Der Tag wird sicherlich wieder lang und entbehrungsreich, so die teils nur schemenhaft vorhandenen Überlieferungen der bisherigen sechs Teilnahmen am "genußorientierten Landschafts- und Erlebnislauf". Damit der Einstieg vom tristen Alltag in diese bevorstehenden Launen des mondänen Weingenußes nicht zu abrupt beginnt, erfolgt die unabdingliche Einstimmung mit der Ersatzflüssigkeit Bier, noch bevor Meißener Boden betreten wird. Dabei gelten natürlich die gleichen Regeln wie beim Ritual der Weindegustation: eine schräg an die Nase gehaltene Bierflasche vermittelt dem Trinker schon mal grob die bevorstehende geschmackliche Reise des Hopfengetränks. Das Farbspiel des Gebräus wird danach fachmännisch gegen das Sonnenlicht kontrolliert, wobei ein Blick auf das Etikett der Flasche auskunftsreicher erscheint. Dann wird der erste Schluck hörbar schlürfend in den Mund manövriert, wo er nach kurzer Verweildauer dem Magen zugeführt wird. Eine kurze Einschätzung des eben Erlebten, verbunden mit schwülstig verpackten Textbausteinen aus dem Winzervokabular runden diese Zeremonie kultiviert ab. Klar ist, daß man mit diesem Gehabe die (neidischen) Blicke der Umstehenden auf sich zieht, jedoch dann schon "warmgelaufen" ist, wenn es an den Weinverkostungstischen hart zur Sache geht.

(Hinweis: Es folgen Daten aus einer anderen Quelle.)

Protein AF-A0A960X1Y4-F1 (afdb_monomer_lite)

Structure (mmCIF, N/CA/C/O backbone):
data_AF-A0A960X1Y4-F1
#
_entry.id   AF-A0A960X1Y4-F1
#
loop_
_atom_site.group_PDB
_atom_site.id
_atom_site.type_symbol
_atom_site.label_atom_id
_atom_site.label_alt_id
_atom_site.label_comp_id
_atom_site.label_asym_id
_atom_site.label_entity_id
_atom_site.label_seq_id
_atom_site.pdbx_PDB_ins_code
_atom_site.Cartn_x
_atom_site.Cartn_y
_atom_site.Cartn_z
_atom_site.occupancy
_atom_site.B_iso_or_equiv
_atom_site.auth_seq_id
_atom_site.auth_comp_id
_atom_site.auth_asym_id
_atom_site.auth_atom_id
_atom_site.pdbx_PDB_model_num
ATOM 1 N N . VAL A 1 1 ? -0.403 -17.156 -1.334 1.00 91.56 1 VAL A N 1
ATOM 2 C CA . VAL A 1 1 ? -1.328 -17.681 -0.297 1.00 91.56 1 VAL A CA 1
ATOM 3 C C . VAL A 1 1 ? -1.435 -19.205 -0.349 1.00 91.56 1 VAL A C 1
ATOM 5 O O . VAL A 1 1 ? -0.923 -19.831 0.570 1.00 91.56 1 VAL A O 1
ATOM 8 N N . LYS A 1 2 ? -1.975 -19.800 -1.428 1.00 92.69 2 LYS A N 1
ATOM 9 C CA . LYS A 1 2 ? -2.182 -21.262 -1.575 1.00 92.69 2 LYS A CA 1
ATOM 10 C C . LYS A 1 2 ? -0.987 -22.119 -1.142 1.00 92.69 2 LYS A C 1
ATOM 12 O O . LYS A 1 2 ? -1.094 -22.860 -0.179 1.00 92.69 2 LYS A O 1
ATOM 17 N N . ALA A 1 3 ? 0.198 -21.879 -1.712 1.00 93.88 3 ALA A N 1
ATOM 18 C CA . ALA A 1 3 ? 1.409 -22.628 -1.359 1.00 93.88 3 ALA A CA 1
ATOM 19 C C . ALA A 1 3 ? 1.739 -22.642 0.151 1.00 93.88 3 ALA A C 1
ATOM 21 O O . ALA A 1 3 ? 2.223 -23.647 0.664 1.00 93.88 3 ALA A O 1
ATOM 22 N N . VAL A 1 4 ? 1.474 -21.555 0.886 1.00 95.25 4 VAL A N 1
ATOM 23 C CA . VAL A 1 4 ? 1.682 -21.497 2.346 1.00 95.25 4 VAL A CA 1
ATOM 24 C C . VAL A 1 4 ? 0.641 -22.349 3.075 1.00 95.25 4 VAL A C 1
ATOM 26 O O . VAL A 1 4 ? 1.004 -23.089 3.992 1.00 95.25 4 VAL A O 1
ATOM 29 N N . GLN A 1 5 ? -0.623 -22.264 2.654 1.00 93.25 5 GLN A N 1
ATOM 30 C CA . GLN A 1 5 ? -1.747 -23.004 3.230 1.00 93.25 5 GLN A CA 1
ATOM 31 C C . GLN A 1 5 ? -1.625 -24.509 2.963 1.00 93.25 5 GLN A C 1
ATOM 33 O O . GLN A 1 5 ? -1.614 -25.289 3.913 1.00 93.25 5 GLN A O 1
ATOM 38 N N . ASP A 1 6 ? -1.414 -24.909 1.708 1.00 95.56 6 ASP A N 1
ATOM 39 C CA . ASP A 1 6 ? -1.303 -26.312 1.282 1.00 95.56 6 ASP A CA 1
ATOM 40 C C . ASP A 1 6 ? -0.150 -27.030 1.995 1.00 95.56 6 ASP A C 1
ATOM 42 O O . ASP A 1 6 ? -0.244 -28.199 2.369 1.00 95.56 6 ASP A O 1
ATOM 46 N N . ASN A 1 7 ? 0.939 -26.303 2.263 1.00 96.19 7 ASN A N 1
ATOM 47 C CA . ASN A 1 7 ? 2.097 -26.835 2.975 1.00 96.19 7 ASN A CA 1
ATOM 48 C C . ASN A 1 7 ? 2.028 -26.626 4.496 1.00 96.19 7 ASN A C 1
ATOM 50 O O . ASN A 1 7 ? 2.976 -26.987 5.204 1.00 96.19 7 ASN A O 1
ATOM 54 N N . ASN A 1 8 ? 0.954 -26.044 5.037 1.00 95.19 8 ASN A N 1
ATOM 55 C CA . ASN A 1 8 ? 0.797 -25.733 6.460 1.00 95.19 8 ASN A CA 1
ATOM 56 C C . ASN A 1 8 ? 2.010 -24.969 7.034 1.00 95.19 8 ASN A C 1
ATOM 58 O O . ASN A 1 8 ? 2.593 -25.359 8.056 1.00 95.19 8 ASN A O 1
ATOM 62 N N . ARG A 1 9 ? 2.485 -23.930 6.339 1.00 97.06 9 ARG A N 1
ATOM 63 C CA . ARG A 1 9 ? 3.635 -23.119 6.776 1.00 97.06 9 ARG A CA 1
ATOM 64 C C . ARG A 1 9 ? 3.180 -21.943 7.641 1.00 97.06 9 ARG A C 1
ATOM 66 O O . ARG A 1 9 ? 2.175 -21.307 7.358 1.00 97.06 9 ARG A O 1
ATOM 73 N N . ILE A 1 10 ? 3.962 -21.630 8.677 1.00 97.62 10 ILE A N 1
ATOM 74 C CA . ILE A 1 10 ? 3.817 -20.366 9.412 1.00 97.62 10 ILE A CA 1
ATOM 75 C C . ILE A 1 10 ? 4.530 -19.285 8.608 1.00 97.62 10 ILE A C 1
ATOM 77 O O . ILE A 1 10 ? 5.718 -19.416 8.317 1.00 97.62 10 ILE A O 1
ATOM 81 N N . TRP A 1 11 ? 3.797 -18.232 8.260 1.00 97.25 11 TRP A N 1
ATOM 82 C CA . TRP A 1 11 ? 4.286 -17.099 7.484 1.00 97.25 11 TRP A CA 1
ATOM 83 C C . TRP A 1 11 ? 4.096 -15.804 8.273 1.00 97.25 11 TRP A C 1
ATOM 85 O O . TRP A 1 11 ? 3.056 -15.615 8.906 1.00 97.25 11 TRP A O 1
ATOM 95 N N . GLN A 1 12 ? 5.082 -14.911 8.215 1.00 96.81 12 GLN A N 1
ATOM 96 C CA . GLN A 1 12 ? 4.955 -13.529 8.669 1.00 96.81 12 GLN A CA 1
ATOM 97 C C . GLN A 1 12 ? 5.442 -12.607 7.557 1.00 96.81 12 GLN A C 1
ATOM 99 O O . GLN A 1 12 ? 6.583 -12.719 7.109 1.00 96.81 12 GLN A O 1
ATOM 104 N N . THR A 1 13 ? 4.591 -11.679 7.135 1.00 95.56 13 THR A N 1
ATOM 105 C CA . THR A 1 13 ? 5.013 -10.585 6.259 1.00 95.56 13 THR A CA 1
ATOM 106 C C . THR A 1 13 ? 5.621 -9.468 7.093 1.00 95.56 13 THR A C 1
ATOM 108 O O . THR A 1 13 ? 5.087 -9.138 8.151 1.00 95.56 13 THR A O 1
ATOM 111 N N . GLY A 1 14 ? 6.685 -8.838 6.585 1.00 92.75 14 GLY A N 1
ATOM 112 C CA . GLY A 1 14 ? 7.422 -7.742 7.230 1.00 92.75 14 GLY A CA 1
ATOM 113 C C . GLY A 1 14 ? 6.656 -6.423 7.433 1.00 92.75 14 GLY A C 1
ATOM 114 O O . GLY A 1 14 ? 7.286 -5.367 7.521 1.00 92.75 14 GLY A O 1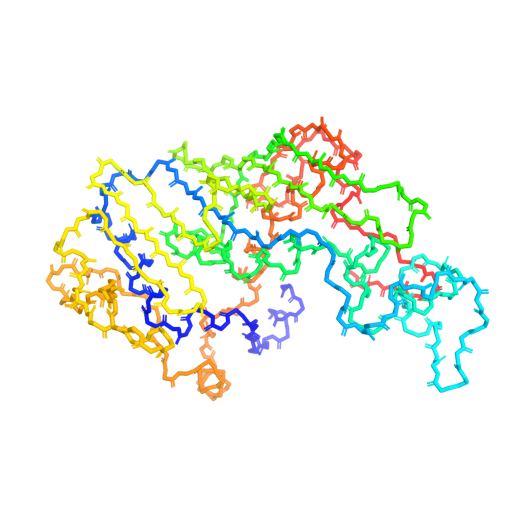
ATOM 115 N N . SER A 1 15 ? 5.324 -6.447 7.524 1.00 93.62 15 SER A N 1
ATOM 116 C CA . SER A 1 15 ? 4.458 -5.319 7.903 1.00 93.62 15 SER A CA 1
ATOM 117 C C . SER A 1 15 ? 4.543 -5.063 9.416 1.00 93.62 15 SER A C 1
ATOM 119 O O . SER A 1 15 ? 3.579 -5.154 10.175 1.00 93.62 15 SER A O 1
ATOM 121 N N . TRP A 1 16 ? 5.758 -4.756 9.869 1.00 94.31 16 TRP A N 1
ATOM 122 C CA . TRP A 1 16 ? 6.136 -4.634 11.278 1.00 94.31 16 TRP A CA 1
ATOM 123 C C . TRP A 1 16 ? 5.432 -3.496 12.026 1.00 94.31 16 TRP A C 1
ATOM 125 O O . TRP A 1 16 ? 5.379 -3.541 13.251 1.00 94.31 16 TRP A O 1
ATOM 135 N N . GLN A 1 17 ? 4.836 -2.532 11.314 1.00 95.81 17 GLN A N 1
ATOM 136 C CA . GLN A 1 17 ? 4.023 -1.456 11.898 1.00 95.81 17 GLN A CA 1
ATOM 137 C C . GLN A 1 17 ? 2.845 -2.002 12.717 1.00 95.81 17 GLN A C 1
ATOM 139 O O . GLN A 1 17 ? 2.464 -1.402 13.716 1.00 95.81 17 GLN A O 1
ATOM 144 N N . ARG A 1 18 ? 2.318 -3.194 12.387 1.00 96.00 18 ARG A N 1
ATOM 145 C CA . ARG A 1 18 ? 1.312 -3.863 13.232 1.00 96.00 18 ARG A CA 1
ATOM 146 C C . ARG A 1 18 ? 1.838 -4.293 14.606 1.00 96.00 18 ARG A C 1
ATOM 148 O O . ARG A 1 18 ? 1.075 -4.702 15.470 1.00 96.00 18 ARG A O 1
ATOM 155 N N . SER A 1 19 ? 3.153 -4.246 14.806 1.00 95.62 19 SER A N 1
ATOM 156 C CA . SER A 1 19 ? 3.821 -4.545 16.076 1.00 95.62 19 SER A CA 1
ATOM 157 C C . SER A 1 19 ? 4.174 -3.301 16.891 1.00 95.62 19 SER A C 1
ATOM 159 O O . SER A 1 19 ? 4.859 -3.420 17.903 1.00 95.62 19 SER A O 1
ATOM 161 N N . GLU A 1 20 ? 3.731 -2.123 16.455 1.00 95.38 20 GLU A N 1
ATOM 162 C CA . GLU A 1 20 ? 3.925 -0.849 17.138 1.00 95.38 20 GLU A CA 1
ATOM 163 C C . GLU A 1 20 ? 2.601 -0.352 17.747 1.00 95.38 20 GLU A C 1
ATOM 165 O O . GLU A 1 20 ? 1.539 -0.390 17.118 1.00 95.38 20 GLU A O 1
ATOM 170 N N . ASP A 1 21 ? 2.665 0.151 18.981 1.00 94.50 21 ASP A N 1
ATOM 171 C CA . ASP A 1 21 ? 1.472 0.505 19.759 1.00 94.50 21 ASP A CA 1
ATOM 172 C C . ASP A 1 21 ? 0.639 1.629 19.145 1.00 94.50 21 ASP A C 1
ATOM 174 O O . ASP A 1 21 ? -0.586 1.568 19.188 1.00 94.50 21 ASP A O 1
ATOM 178 N N . ASN A 1 22 ? 1.264 2.661 18.571 1.00 95.56 22 ASN A N 1
ATOM 179 C CA . ASN A 1 22 ? 0.525 3.787 17.993 1.00 95.56 22 ASN A CA 1
ATOM 180 C C . ASN A 1 22 ? -0.398 3.328 16.857 1.00 95.56 22 ASN A C 1
ATOM 182 O O . ASN A 1 22 ? -1.531 3.796 16.770 1.00 95.56 22 ASN A O 1
ATOM 186 N N . PHE A 1 23 ? 0.068 2.393 16.030 1.00 97.62 23 PHE A N 1
ATOM 187 C CA . PHE A 1 23 ? -0.713 1.817 14.944 1.00 97.62 23 PHE A CA 1
ATOM 188 C C . PHE A 1 23 ? -1.820 0.904 15.460 1.00 97.62 23 PHE A C 1
ATOM 190 O O . PHE A 1 23 ? -2.973 1.079 15.069 1.00 97.62 23 PHE A O 1
ATOM 197 N N . ARG A 1 24 ? -1.490 -0.026 16.368 1.00 97.19 24 ARG A N 1
ATOM 198 C CA . ARG A 1 24 ? -2.469 -0.948 16.960 1.00 97.19 24 ARG A CA 1
ATOM 199 C C . ARG A 1 24 ? -3.578 -0.193 17.686 1.00 97.19 24 ARG A C 1
ATOM 201 O O . ARG A 1 24 ? -4.747 -0.441 17.422 1.00 97.19 24 ARG A O 1
ATOM 208 N N . ILE A 1 25 ? -3.226 0.751 18.558 1.00 97.12 25 ILE A N 1
ATOM 209 C CA . ILE A 1 25 ? -4.197 1.541 19.324 1.00 97.12 25 ILE A CA 1
ATOM 210 C C . ILE A 1 25 ? -5.033 2.415 18.385 1.00 97.12 25 ILE A C 1
ATOM 212 O O . ILE A 1 25 ? -6.247 2.487 18.550 1.00 97.12 25 ILE A O 1
ATOM 216 N N . GLY A 1 26 ? -4.421 3.037 17.370 1.00 98.06 26 GLY A N 1
ATOM 217 C CA . GLY A 1 26 ? -5.164 3.799 16.366 1.00 98.06 26 GLY A CA 1
ATOM 218 C C . GLY A 1 26 ? -6.204 2.943 15.635 1.00 98.06 26 GLY A C 1
ATOM 219 O O . GLY A 1 26 ? -7.363 3.339 15.538 1.00 98.06 26 GLY A O 1
ATOM 220 N N . ALA A 1 27 ? -5.821 1.742 15.197 1.00 98.06 27 ALA A N 1
ATOM 221 C CA . ALA A 1 27 ? -6.734 0.793 14.568 1.00 98.06 27 ALA A CA 1
ATOM 222 C C . ALA A 1 27 ? -7.812 0.275 15.543 1.00 98.06 27 ALA A C 1
ATOM 224 O O . ALA A 1 27 ? -8.973 0.182 15.155 1.00 98.06 27 ALA A O 1
ATOM 225 N N . GLU A 1 28 ? -7.481 0.001 16.812 1.00 97.94 28 GLU A N 1
ATOM 226 C CA . GLU A 1 28 ? -8.461 -0.366 17.850 1.00 97.94 28 GLU A CA 1
ATOM 227 C C . GLU A 1 28 ? -9.513 0.733 18.038 1.00 97.94 28 GLU A C 1
ATOM 229 O O . GLU A 1 28 ? -10.705 0.439 18.051 1.00 97.94 28 GLU A O 1
ATOM 234 N N . ILE A 1 29 ? -9.102 1.998 18.130 1.00 98.38 29 ILE A N 1
ATOM 235 C CA . ILE A 1 29 ? -10.019 3.137 18.286 1.00 98.38 29 ILE A CA 1
ATOM 236 C C . ILE A 1 29 ? -11.015 3.200 17.120 1.00 98.38 29 ILE A C 1
ATOM 238 O O . ILE A 1 29 ? -12.216 3.365 17.343 1.00 98.38 29 ILE A O 1
ATOM 242 N N . VAL A 1 30 ? -10.535 3.012 15.887 1.00 98.25 30 VAL A N 1
ATOM 243 C CA . VAL A 1 30 ? -11.381 2.997 14.683 1.00 98.25 30 VAL A CA 1
ATOM 244 C C . VAL A 1 30 ? -12.333 1.800 14.699 1.00 98.25 30 VAL A C 1
ATOM 246 O O . VAL A 1 30 ? -13.540 1.981 14.544 1.00 98.25 30 VAL A O 1
ATOM 249 N N . ARG A 1 31 ? -11.823 0.591 14.965 1.00 97.00 31 ARG A N 1
ATOM 250 C CA . ARG A 1 31 ? -12.622 -0.647 15.010 1.00 97.00 31 ARG A CA 1
ATOM 251 C C . ARG A 1 31 ? -13.701 -0.647 16.087 1.00 97.00 31 ARG A C 1
ATOM 253 O O . ARG A 1 31 ? -14.698 -1.347 15.946 1.00 97.00 31 ARG A O 1
ATOM 260 N N . ASN A 1 32 ? -13.498 0.106 17.164 1.00 97.75 32 ASN A N 1
ATOM 261 C CA . ASN A 1 32 ? -14.470 0.250 18.245 1.00 97.75 32 ASN A CA 1
ATOM 262 C C . ASN A 1 32 ? -15.433 1.432 18.032 1.00 97.75 32 ASN A C 1
ATOM 264 O O . ASN A 1 32 ? -16.220 1.733 18.923 1.00 97.75 32 ASN A O 1
ATOM 268 N N . GLY A 1 33 ? -15.393 2.098 16.871 1.00 97.44 33 GLY A N 1
ATOM 269 C CA . GLY A 1 33 ? -16.348 3.149 16.512 1.00 97.44 33 GLY A CA 1
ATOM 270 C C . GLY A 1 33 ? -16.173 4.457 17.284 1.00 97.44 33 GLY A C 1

Mit einem Kanonenschlag beginnt pünktlich 9:45 Uhr der 30-Kilometer-Frühschoppen. Entlang der Elbe werden nun die Weinverpflegungsstellen bis Diesbar-Seußlitz abgeklappert. Während dieser Dauerflüssigkeitszufuhr kann es auch schon mal passieren, daß man sich fälschlicherweise etwas Festes (in Form von Obst, Wurst oder Eiern) in den Rachen schiebt. Der Fokus liegt jedoch auf dem vergorenen Rebensaft, der meist in helleren Farben gereicht wird und so die Geschmacksnerven nicht sonderlich fordert, sondern durch diese Monotonie eher abstumpft. Auch auf dem Rückweg durch die Weinberge bleibt der Rotwein eher "Bückware". Zum Neutralisieren der unterdessen arg beeinträchtigten Geschmacksknospen hilft ein unterwegs erbeutetes Dresdner Industriebier, welches für diesen Zweck völlig ausreichend ist.

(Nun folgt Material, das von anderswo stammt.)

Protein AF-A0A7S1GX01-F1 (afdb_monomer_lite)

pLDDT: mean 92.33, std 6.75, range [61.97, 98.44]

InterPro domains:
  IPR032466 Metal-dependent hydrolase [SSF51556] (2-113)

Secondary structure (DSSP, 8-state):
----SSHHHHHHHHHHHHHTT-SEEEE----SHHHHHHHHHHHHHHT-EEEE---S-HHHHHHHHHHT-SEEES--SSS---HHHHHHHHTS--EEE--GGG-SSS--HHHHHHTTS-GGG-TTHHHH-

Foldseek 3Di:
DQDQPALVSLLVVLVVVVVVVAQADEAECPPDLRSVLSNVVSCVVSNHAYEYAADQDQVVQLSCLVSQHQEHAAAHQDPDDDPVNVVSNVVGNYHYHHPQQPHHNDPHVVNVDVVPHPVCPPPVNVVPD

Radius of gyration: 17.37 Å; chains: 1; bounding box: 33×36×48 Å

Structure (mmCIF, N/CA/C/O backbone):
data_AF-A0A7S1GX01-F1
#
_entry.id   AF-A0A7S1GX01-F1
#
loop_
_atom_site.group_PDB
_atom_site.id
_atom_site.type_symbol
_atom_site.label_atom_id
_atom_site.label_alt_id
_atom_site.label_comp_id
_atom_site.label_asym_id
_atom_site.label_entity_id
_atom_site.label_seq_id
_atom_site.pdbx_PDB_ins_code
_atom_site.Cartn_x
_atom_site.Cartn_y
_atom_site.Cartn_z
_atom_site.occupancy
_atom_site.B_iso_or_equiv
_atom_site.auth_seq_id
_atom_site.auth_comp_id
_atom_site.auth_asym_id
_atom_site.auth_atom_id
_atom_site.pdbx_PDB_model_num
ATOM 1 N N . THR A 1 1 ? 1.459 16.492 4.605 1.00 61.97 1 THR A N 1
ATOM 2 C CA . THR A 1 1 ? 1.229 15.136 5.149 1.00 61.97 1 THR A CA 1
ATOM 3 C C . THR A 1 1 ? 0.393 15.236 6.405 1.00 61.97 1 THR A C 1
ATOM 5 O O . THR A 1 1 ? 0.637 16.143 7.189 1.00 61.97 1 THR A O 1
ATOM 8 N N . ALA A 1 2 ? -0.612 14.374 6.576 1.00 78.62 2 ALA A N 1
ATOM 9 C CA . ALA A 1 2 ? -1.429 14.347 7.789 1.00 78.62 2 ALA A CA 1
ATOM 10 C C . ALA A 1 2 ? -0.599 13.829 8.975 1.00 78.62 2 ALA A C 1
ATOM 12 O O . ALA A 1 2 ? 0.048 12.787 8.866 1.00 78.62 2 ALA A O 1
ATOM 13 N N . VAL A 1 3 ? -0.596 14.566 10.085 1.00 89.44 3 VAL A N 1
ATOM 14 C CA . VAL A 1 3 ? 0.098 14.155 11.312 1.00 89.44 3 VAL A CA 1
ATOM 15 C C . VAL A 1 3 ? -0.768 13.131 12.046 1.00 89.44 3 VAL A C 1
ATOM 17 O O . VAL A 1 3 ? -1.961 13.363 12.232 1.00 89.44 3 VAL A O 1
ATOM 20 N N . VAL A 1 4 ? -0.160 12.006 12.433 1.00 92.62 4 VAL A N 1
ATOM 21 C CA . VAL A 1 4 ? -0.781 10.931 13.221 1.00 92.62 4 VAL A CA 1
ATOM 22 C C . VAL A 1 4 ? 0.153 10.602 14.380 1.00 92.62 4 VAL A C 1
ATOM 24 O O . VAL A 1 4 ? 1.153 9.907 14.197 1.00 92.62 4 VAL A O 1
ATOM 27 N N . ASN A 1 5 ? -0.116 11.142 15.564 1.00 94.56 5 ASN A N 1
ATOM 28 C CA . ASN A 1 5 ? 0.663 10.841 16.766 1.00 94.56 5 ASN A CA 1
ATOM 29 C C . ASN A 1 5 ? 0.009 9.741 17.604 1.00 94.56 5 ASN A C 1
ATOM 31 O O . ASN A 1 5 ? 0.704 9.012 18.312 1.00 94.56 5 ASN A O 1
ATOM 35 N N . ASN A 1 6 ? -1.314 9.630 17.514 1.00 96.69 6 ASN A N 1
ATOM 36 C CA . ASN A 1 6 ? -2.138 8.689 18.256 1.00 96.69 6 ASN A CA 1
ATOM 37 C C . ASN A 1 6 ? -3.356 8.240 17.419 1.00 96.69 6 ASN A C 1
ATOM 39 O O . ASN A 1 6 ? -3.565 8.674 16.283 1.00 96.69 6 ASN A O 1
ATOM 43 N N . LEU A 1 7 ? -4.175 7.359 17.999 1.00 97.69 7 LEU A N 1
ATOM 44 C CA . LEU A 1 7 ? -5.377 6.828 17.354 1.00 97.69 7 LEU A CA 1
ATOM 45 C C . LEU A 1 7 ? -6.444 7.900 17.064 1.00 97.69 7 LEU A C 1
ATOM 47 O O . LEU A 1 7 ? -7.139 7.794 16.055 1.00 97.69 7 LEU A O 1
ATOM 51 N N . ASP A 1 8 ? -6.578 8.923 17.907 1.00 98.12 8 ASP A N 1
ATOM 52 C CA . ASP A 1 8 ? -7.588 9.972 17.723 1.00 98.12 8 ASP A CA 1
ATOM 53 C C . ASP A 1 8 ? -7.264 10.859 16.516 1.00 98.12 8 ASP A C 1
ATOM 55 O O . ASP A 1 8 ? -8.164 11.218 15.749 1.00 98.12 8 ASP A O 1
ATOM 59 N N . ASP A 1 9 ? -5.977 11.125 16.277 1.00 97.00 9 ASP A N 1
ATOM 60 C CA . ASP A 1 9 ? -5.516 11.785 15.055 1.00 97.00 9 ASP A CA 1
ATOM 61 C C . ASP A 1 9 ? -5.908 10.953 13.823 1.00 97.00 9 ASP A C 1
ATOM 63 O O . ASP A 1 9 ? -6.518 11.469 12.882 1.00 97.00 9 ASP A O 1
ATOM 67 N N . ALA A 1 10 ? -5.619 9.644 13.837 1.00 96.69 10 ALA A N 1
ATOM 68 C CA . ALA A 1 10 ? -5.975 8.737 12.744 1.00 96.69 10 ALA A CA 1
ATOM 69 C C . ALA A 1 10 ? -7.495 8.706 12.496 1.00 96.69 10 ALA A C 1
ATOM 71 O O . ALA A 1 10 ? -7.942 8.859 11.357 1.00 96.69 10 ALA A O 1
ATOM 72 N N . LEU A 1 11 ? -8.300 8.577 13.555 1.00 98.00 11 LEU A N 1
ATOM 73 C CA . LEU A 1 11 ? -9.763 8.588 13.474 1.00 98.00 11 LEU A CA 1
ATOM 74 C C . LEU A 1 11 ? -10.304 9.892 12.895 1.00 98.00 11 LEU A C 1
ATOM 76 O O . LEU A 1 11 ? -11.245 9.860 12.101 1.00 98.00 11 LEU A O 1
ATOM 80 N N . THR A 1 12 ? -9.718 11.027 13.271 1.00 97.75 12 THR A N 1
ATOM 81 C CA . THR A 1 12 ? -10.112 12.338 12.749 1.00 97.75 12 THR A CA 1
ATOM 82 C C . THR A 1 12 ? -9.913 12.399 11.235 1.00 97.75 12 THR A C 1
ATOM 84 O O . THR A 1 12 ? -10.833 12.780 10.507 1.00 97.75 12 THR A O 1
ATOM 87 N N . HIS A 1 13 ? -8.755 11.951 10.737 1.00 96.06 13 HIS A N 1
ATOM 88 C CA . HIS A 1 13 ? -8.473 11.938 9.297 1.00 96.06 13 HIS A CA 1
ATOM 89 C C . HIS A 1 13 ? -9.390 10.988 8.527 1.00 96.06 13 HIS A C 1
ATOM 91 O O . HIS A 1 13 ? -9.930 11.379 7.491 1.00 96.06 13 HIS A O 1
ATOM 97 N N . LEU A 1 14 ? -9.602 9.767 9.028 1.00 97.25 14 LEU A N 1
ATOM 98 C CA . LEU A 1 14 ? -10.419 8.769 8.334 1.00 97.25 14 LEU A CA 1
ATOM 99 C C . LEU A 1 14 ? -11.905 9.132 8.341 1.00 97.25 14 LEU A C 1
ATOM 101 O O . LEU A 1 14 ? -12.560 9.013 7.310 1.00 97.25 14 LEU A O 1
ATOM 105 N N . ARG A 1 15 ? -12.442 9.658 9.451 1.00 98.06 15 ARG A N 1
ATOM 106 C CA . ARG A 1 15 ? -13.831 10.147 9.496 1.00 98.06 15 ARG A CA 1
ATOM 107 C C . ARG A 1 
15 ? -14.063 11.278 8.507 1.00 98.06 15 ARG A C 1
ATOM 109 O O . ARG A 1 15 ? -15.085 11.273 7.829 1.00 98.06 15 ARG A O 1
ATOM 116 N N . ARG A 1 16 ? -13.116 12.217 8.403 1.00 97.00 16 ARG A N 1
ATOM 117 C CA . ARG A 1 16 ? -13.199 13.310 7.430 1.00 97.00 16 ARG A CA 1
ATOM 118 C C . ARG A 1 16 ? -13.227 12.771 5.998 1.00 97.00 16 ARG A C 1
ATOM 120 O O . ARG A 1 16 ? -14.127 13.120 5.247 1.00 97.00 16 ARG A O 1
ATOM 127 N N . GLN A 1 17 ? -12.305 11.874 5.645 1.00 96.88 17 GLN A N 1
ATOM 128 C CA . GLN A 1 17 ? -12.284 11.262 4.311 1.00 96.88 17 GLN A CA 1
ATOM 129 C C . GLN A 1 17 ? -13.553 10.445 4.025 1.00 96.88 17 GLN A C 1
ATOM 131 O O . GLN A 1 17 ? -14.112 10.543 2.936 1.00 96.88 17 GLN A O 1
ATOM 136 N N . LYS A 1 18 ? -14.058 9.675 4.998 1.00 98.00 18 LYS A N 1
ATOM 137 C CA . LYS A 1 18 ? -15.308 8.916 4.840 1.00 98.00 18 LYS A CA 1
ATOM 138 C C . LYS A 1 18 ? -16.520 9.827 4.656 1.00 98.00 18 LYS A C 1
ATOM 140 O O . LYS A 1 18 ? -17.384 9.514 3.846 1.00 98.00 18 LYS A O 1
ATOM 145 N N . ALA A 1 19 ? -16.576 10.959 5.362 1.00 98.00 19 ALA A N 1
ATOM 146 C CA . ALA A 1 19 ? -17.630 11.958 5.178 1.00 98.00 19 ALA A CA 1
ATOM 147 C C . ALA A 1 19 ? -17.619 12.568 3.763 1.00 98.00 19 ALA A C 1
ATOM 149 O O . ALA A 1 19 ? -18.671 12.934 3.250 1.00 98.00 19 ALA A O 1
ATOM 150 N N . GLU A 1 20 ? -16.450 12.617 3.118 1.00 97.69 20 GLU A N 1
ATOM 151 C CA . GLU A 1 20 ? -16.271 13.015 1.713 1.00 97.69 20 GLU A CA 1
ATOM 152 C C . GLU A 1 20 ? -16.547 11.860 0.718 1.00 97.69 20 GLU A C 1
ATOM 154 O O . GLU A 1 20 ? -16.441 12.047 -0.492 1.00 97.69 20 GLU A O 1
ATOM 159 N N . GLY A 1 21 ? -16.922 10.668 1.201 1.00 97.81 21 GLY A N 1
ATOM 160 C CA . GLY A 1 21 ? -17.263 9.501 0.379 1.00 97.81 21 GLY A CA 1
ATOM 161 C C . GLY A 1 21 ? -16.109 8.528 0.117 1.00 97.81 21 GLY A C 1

Auch in diesem Jahr bleibt das vom Veranstalter gesetzte Zeitlimit von uns unerreicht. Nach 7:48 Stunden erreicht unser Quartett völlig entkräftet, aber überglücklich den Zielbogen (mit Zielzeitentwerter). Neues Leben in uns wird kurz darauf durch das Bier im Festzelt geweckt. Der weitere Wertegang wurde anfangs bereits erwähnt: mehrere Dutzend Sportler, die den Weinlauf in sechs Stunden (oder gar noch schneller) über die Bühne gebracht haben, sitzen leicht angesäuert im Bus und warten auf die untrainierten Schwächlinge, die ihrerseits jedoch einen wunderschönen Tag entlang der Elbe und in den Weinhängen verlebten. An einer der ersten Ausschankstationen haben wir irgendwie das Tempo der gelb-schwarzen Bustruppe nicht mehr mitgehen können und waren fortan auf uns allein gestellt. Solch eine Unzulänglichkeit verzeiht dir dieser "Lauf" eben nicht! Mit der Anzahl der Weingläser nimmt die Schwere der Beine zu. Schwere Beine vermitteln automatisch ein Gefühl von Schwäche. Gegen Schwäche hilft in erster Linie Trinken, viel Trinken. Diesen Teufelskreis durchbricht der Ab-und-zu-mal-Jogger nicht so einfach. Der richtige (gelernte) Läufer sieht dort seine Stärke und geht, die Schwäche der anderen ausnutzend, auf Bestzeit! Das steckt nun mal so drin - doch wir sind von dieser Wettkampf-DNA meilenweit entfernt.
Auch dieses Jahr bekommen die 30-Kilometer-Schleife und deren Unterdistanzen um Meißen von der (gesamten?) Busbesatzung die volle Punktzahl - schließlich ist das Engagement der Veranstalter und Unterstützer in einer solch schwierigen Zeit nicht hoch genug zu loben.